Class 11-science NCERT Solutions Biology Chapter 18 - Neural Control And Coordination

 Structure of the brain: 

• The human brain is protected in the skull.
• The brain is covered by three membranes called cranial meninges.
• The outer layer of the meninges is called dura mater. It is a tough and fibrous membrane.
• The middle layer is called arachnoid. It is thin and delicate.
• The inner layer is the pia mater. It is in continuation with the brain tissue. It is highly vascular and richly supplied with blood.
• Three primary regions of the brain are
• Forebrain
• Midbrain
• Hindbrain 

• Forebrain:
• The forebrain consists of cerebrum, thalamus and hypothalamus.
• Cerebrum:
• It forms the major part of the brain.
• The cerebrum is divided into halves longitudinally by a deep cleft. Each half is called the cerebral hemisphere.
• Both hemispheres are connected by the corpus callosum. It is a tract of nerve fibres.
• Cerebral hemispheres are hollow internally.
• The walls of the cerebrum have an outer cortex and inner medulla.
• The cerebral cortex contains cell bodies of neurons and hence appears greyish. It is called grey matter.
• The grey matter is thrown into many grooves and folds called sulci and gyri, respectively.
• A higher number of convolutions leads to greater intelligence.
• The cerebral cortex contains motor areas, sensory areas and association areas. Association areas are neither sensory nor motor. These areas are responsible for complex functions such as memory, communication and intersensory associations.
• The cerebral medulla consists of axons of nerve fibres and appears whitish. It is called white matter.
• The inner part of the cerebral hemispheres and a group of associated deep structures such as hippocampus and amygdala form a complex structure called the limbic lobe or limbic system.
• Functions:
  • The cerebrum is the centre of intelligence, memory, consciousness, will power and voluntary actions. 
   
• Thalamus:
• It is made of grey matter.
• It is situated superior to the midbrain.
• Functions:
• The thalamus relays motor and sensory impulses to the cerebrum.
• It also regulates the manifestation of emotions and recognises heat, cold and pain.
• Hypothalamus:
• It lies at the base of the thalamus.
• It consists of optic chiasma, a point where the fibres of optic nerves cross to opposite sides.
• Behind the optic chiasma is the infundibulum.

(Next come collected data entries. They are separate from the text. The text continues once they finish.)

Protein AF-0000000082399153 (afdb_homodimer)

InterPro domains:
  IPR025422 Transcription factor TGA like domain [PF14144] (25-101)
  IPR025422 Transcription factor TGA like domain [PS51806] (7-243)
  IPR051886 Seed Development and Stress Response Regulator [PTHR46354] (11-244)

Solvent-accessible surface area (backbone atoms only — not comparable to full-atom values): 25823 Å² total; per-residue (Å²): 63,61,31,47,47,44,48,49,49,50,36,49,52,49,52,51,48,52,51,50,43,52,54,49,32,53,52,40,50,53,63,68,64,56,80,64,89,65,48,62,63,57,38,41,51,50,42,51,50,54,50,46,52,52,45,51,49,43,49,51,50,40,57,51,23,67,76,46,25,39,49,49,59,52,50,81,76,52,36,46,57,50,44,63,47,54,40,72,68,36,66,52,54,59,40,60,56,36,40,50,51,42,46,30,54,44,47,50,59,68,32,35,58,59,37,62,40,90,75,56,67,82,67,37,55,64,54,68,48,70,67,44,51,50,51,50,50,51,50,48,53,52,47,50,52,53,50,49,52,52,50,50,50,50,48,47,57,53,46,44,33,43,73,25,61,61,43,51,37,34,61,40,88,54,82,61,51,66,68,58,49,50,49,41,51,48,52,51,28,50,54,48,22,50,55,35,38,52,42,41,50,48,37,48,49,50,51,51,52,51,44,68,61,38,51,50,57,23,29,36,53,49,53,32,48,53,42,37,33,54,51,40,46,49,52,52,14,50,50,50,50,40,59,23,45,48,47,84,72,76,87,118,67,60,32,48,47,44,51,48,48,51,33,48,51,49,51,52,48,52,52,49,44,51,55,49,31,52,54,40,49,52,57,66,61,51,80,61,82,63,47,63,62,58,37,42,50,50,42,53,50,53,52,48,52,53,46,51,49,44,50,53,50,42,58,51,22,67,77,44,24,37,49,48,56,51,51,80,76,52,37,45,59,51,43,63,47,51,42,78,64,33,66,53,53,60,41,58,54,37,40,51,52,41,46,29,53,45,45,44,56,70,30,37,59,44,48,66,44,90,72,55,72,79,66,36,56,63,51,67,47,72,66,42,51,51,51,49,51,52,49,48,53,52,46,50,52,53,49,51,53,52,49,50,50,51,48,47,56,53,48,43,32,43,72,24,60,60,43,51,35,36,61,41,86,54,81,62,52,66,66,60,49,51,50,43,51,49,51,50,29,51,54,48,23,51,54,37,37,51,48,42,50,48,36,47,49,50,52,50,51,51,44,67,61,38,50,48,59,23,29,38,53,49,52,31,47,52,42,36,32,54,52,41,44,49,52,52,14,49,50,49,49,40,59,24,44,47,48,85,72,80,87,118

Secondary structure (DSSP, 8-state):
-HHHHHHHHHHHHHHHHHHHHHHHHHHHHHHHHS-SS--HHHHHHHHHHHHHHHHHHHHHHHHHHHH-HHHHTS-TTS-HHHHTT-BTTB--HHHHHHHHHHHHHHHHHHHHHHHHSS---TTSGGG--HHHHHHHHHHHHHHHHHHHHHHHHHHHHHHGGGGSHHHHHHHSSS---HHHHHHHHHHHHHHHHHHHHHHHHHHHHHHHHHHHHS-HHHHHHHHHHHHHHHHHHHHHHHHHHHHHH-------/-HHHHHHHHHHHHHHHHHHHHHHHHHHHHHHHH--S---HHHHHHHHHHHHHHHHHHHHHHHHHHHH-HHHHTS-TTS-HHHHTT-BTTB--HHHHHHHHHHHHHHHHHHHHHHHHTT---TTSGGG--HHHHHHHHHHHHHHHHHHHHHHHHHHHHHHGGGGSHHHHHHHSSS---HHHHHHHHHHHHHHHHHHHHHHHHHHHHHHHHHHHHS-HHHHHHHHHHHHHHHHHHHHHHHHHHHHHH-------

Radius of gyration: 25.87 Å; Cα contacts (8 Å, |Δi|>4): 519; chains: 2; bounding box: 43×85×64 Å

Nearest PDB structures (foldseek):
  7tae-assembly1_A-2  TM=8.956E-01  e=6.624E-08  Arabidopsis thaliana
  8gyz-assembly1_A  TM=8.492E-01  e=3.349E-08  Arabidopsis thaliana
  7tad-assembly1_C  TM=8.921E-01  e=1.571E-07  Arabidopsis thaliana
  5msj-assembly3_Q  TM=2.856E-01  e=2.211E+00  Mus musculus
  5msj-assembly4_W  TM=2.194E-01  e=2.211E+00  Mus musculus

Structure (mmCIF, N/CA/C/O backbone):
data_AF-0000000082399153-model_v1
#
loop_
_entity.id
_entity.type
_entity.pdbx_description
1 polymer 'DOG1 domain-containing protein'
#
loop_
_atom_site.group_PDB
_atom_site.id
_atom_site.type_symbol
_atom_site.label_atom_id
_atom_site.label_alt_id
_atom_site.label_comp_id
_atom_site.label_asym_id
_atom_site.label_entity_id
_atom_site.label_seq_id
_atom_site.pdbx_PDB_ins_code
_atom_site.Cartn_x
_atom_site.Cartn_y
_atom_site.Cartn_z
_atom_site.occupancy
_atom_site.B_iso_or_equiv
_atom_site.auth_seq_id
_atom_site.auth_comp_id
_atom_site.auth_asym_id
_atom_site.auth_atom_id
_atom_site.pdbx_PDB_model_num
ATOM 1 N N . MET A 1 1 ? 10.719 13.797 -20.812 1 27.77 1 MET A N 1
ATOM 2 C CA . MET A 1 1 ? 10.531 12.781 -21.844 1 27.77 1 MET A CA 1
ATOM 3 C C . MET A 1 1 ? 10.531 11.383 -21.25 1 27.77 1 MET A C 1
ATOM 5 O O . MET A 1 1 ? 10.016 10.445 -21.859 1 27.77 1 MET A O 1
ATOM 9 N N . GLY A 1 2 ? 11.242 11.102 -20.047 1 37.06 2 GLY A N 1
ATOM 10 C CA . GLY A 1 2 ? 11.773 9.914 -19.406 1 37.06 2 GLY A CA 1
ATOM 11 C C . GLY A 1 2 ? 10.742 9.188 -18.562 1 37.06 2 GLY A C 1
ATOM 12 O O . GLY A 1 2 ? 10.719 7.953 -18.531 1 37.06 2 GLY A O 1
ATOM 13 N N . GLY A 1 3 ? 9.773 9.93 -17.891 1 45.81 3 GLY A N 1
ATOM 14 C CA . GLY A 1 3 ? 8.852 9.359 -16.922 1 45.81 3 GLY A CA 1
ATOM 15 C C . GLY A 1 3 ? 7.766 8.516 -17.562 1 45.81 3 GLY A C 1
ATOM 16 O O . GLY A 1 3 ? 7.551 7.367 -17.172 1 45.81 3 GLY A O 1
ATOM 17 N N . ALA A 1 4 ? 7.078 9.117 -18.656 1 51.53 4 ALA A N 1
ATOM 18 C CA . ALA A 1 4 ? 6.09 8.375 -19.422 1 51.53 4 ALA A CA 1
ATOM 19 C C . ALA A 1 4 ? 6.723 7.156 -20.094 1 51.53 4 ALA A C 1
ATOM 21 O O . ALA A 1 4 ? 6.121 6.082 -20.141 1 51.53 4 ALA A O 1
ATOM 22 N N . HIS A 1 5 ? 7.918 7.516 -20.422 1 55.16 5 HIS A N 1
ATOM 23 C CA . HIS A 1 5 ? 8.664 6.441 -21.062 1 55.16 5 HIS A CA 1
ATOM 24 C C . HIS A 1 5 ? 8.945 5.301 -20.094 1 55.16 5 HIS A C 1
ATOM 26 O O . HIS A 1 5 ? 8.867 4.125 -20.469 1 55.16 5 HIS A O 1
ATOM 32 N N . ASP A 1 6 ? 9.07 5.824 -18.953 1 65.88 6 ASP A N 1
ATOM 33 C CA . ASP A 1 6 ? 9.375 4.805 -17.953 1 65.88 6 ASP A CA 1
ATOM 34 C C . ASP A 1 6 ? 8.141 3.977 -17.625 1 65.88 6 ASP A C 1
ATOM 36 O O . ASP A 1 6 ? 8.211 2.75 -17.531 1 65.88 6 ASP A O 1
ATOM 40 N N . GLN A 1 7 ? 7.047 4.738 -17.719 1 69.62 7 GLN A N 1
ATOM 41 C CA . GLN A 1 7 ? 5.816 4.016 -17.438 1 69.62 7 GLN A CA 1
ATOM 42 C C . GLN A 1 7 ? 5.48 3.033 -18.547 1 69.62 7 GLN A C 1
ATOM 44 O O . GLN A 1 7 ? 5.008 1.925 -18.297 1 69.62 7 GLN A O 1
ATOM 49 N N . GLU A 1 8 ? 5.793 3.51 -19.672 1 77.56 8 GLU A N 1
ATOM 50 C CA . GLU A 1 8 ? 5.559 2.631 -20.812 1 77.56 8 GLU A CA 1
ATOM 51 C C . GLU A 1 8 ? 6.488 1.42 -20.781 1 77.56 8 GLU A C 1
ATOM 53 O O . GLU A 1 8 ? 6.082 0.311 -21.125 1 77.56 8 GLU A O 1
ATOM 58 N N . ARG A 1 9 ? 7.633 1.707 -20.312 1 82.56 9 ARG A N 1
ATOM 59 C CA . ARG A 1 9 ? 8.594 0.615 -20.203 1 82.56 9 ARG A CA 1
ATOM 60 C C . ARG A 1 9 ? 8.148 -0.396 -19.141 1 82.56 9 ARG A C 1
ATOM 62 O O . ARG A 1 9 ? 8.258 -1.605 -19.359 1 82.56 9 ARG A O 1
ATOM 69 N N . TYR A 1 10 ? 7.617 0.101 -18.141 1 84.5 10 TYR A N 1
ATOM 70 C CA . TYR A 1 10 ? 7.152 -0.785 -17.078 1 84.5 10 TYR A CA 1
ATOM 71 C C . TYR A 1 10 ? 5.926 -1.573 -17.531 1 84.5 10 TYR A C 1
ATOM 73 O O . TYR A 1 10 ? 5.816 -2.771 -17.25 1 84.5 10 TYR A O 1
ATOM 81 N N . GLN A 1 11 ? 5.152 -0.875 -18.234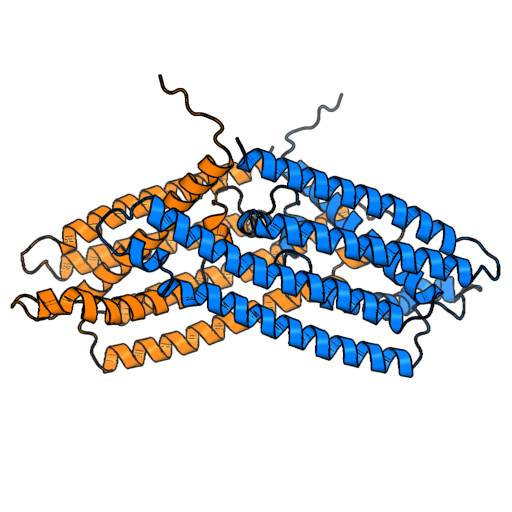 1 87.25 11 GLN A N 1
ATOM 82 C CA . GLN A 1 11 ? 3.963 -1.522 -18.781 1 87.25 11 GLN A CA 1
ATOM 83 C C . GLN A 1 11 ? 4.34 -2.631 -19.766 1 87.25 11 GLN A C 1
ATOM 85 O O . GLN A 1 11 ? 3.752 -3.713 -19.734 1 87.25 11 GLN A O 1
ATOM 90 N N . ARG A 1 12 ? 5.25 -2.318 -20.516 1 89.38 12 ARG A N 1
ATOM 91 C CA . ARG A 1 12 ? 5.703 -3.314 -21.484 1 89.38 12 ARG A CA 1
ATOM 92 C C . ARG A 1 12 ? 6.309 -4.523 -20.781 1 89.38 12 ARG A C 1
ATOM 94 O O . ARG A 1 12 ? 6.055 -5.664 -21.172 1 89.38 12 ARG A O 1
ATOM 101 N N . CYS A 1 13 ? 7.055 -4.215 -19.812 1 90 13 CYS A N 1
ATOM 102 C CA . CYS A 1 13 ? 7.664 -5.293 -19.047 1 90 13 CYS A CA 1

It is a greyish protuberance of the hypothalamus.
• The infundibulum holds the pituitary gland.
• Functions:
• Hypothalamus contains the centres which control body temperature, blood pressure and homeostasis.
• It contains the centres to control hunger, thirst, sleep, fatigue, emotions, anger, pleasure and penance.
• The neurosecretory cells of the hypothalamus secrete certain hormones or releasing factors which control the activity of the pituitary hormones.
• The hypothalamus along with the limbic system is involved in the regulation of sexual behaviour.
• Midbrain:
  • The midbrain consists of cerebral peduncles and corpora quadrigemina.
  • Cerebral Peduncles:
    • Cerebral peduncles are fibrous thick tracts.
    • They connect the cerebrum and the cerebellum.
    • Functions:
    • They relay the sensory and motor impulse between the forebrain and hindbrain.
     
  • Corpora Quadrigemina:
  • Two pairs of solid lobes are present on the dorsal portion of the brain. These lobes are called corpora quadrigemina.
  • One pair is called superior colliculi and the other pair is called inferior colliculi.
  • Functions:
  • The corpora quadrigemina controls the visual reflexes. They control the movement of the head and eye.
  • They also control the auditory reflexes. They control the movement of the head to locate and detect the source of sound.
   
• Hindbrain:
  • The hindbrain consists of the cerebellum, pons varolii and medulla oblongata.
  • Cerebellum:
  • It is located at the base of the cerebellum.
  • The outer cerebellar cortex is made of grey matter and the inner cerebellar medulla is made of white matter.
  • The white matter has fibre tracts which connect the cerebellum with the medulla oblongata and the cerebrum.
  • Functions:
  • It coordinates the muscular activity and the balance of the body.
  • The impulse of performing muscular activity originates in the cerebrum.
  • It modulates the voluntary movements initiated in the cerebrum.
  • Pons varolii:
  • It is made of a thick bundle of white nerve fibres.
  • It lies above the medulla oblongata.
  • Functions:
    • It coordinates between the two lobes of the cerebellum.
    • The pneumotaxic centre which controls breathing is located in the pons varolii.
     
  • Medulla oblongata:
    • It is located at the base of the skull.
    • It is conical in shape.
    • It continues behind the brain as the spinal cord.
    • Injury to the medulla oblongata results in death.
    • Functions:
      • It acts as a pathway and conducts impulses from the spinal cord to the brain.
      • It controls the activities of the internal organs, heartbeat and breathing.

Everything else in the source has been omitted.